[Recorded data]
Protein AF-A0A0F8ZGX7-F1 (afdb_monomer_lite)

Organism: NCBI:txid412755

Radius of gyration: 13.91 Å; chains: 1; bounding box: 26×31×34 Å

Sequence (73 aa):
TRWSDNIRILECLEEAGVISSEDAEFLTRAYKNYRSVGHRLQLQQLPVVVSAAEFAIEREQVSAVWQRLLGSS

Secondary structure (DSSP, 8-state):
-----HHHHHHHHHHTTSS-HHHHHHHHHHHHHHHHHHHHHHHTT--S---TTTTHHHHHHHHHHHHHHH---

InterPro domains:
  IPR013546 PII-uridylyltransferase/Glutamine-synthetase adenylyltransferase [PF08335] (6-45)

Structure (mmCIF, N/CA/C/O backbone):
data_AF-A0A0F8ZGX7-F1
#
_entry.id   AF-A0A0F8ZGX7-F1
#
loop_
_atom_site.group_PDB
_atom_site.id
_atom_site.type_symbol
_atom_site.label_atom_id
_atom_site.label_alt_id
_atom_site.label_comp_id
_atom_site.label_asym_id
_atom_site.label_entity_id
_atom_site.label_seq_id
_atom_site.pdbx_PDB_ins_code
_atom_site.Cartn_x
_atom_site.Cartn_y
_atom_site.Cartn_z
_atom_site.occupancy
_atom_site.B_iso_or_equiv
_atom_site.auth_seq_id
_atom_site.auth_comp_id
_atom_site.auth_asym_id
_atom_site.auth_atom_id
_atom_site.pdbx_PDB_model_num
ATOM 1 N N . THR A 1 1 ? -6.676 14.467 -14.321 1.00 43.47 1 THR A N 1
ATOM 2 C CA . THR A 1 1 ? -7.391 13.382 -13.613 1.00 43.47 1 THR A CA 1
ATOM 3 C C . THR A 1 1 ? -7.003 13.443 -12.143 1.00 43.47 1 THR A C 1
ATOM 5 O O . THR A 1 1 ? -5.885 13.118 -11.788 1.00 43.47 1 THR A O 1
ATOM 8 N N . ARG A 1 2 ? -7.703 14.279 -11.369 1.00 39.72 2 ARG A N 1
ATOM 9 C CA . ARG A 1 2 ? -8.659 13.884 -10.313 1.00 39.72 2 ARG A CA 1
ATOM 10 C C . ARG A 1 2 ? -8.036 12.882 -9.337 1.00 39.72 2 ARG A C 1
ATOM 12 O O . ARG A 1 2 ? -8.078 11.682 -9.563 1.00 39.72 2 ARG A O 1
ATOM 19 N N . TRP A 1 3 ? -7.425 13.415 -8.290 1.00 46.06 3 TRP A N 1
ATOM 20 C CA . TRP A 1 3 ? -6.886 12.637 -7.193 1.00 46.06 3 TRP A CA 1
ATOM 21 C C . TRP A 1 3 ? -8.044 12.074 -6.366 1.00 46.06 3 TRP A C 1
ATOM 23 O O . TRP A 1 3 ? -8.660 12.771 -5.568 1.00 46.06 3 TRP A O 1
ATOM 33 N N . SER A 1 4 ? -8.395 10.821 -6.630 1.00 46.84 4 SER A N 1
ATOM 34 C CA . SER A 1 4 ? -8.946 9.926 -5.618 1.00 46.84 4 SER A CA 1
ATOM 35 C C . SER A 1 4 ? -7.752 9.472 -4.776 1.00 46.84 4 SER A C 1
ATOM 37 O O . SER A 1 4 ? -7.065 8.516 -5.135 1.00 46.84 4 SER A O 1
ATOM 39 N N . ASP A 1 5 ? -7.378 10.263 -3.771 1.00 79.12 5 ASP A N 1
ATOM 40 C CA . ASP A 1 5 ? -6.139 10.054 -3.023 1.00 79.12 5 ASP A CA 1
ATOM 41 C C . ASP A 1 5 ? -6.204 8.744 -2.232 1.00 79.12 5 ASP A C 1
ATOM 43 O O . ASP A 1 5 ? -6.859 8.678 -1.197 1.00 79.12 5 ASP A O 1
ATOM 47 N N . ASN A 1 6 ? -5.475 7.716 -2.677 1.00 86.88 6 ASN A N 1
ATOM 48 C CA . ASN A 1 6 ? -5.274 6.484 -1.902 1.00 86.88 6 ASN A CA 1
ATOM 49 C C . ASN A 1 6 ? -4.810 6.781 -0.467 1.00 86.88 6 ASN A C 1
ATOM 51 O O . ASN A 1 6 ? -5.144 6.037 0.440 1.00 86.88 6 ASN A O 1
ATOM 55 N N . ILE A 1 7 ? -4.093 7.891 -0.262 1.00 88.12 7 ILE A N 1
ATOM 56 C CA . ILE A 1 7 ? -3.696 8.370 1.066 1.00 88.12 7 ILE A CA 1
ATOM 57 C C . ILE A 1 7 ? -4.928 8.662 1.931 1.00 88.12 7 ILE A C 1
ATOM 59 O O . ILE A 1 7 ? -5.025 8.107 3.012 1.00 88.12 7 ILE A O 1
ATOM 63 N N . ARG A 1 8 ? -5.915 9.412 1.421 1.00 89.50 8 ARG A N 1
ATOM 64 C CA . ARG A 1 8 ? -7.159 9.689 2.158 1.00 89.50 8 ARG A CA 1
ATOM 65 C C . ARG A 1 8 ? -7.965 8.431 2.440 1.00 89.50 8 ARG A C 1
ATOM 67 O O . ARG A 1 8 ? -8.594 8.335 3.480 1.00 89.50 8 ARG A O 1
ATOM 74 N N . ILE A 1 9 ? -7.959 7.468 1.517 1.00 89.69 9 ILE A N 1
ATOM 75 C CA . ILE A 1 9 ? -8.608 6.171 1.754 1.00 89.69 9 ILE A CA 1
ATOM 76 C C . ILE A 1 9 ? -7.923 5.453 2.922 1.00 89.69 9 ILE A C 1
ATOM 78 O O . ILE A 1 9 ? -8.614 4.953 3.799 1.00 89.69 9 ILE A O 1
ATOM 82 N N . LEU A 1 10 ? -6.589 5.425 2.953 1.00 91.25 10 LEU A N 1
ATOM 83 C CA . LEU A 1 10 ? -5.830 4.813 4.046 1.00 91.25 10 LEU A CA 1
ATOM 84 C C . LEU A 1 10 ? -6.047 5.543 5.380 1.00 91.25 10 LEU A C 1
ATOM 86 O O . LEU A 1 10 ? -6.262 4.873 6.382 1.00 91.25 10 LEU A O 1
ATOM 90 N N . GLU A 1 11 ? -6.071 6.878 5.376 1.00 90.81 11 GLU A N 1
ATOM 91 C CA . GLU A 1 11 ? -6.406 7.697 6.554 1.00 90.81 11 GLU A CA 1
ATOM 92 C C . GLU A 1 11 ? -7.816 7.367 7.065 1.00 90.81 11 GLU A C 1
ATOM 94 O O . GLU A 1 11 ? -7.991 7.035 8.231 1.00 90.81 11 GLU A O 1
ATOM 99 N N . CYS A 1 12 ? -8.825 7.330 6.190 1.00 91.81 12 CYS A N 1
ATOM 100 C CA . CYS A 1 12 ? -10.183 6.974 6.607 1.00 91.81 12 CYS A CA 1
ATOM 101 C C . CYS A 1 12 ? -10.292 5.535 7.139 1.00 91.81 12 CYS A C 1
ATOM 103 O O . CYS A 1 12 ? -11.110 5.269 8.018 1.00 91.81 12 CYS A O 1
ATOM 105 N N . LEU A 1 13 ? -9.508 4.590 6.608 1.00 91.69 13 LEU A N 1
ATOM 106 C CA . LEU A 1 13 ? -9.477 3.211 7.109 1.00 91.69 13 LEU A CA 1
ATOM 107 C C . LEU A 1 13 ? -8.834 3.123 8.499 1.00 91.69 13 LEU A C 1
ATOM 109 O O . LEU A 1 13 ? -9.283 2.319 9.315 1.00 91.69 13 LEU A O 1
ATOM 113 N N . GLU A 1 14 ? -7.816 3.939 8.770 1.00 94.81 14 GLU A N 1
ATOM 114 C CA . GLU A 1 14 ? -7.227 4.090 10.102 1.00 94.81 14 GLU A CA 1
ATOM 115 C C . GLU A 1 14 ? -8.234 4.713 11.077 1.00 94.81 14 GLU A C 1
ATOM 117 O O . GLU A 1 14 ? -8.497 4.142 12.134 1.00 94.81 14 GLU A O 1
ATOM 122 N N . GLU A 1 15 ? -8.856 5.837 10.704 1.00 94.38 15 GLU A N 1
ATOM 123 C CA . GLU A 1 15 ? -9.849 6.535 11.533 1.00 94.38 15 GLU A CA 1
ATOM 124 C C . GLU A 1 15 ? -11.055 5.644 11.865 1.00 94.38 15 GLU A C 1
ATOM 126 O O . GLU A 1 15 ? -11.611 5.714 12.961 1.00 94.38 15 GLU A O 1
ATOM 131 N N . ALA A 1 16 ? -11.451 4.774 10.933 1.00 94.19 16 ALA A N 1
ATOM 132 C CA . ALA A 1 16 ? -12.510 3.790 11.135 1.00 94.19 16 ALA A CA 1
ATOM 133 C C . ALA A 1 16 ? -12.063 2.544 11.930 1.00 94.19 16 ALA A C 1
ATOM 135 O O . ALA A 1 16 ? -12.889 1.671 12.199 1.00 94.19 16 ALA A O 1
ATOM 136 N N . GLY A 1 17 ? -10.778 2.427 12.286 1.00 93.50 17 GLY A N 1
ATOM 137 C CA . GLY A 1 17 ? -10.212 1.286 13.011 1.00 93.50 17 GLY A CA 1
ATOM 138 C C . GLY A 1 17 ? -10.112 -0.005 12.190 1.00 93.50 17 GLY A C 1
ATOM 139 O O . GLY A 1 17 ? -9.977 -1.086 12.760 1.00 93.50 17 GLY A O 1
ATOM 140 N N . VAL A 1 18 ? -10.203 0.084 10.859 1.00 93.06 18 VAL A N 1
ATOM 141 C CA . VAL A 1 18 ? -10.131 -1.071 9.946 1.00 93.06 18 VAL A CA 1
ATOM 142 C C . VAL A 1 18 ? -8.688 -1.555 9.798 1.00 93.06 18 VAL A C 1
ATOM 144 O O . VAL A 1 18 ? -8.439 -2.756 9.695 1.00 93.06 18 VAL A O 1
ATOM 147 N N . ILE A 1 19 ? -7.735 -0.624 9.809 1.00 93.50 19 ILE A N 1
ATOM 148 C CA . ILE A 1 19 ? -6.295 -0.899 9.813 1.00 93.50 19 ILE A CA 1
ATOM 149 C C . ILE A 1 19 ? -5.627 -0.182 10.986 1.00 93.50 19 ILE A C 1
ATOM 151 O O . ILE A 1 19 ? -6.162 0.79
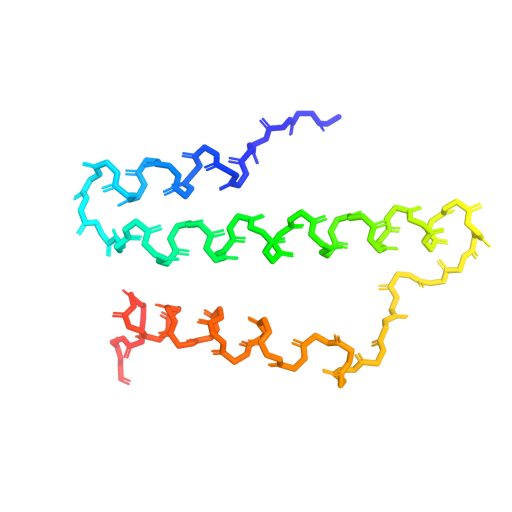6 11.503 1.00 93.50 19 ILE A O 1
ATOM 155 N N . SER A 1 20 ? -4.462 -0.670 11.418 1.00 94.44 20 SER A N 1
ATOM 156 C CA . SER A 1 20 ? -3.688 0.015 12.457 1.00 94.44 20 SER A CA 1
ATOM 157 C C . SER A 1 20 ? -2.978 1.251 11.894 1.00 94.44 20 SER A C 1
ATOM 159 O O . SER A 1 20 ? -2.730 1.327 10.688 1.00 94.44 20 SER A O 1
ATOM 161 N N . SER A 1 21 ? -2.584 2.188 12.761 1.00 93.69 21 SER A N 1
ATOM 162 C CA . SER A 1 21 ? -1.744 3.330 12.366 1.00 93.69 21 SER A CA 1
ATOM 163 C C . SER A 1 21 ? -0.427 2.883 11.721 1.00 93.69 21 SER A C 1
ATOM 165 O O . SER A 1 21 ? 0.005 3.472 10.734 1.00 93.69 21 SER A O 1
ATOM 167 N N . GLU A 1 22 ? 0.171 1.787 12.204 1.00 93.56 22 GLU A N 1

> [EXERCISE REQUIREMENTS]
An exact copy of the lines above between the line holding "ATOM 34 C CA" and the line holding "ATOM 39 N N", inclusive, is the whole answer.

> [PROBLEM SOLUTION]
ATOM 34 C CA . SER A 1 4 ? -8.946 9.926 -5.618 1.00 46.84 4 SER A CA 1
ATOM 35 C C . SER A 1 4 ? -7.752 9.472 -4.776 1.00 46.84 4 SER A C 1
ATOM 37 O O . SER A 1 4 ? -7.065 8.516 -5.135 1.00 46.84 4 SER A O 1
ATOM 39 N N . ASP A 1 5 ? -7.378 10.263 -3.771 1.00 79.12 5 ASP A N 1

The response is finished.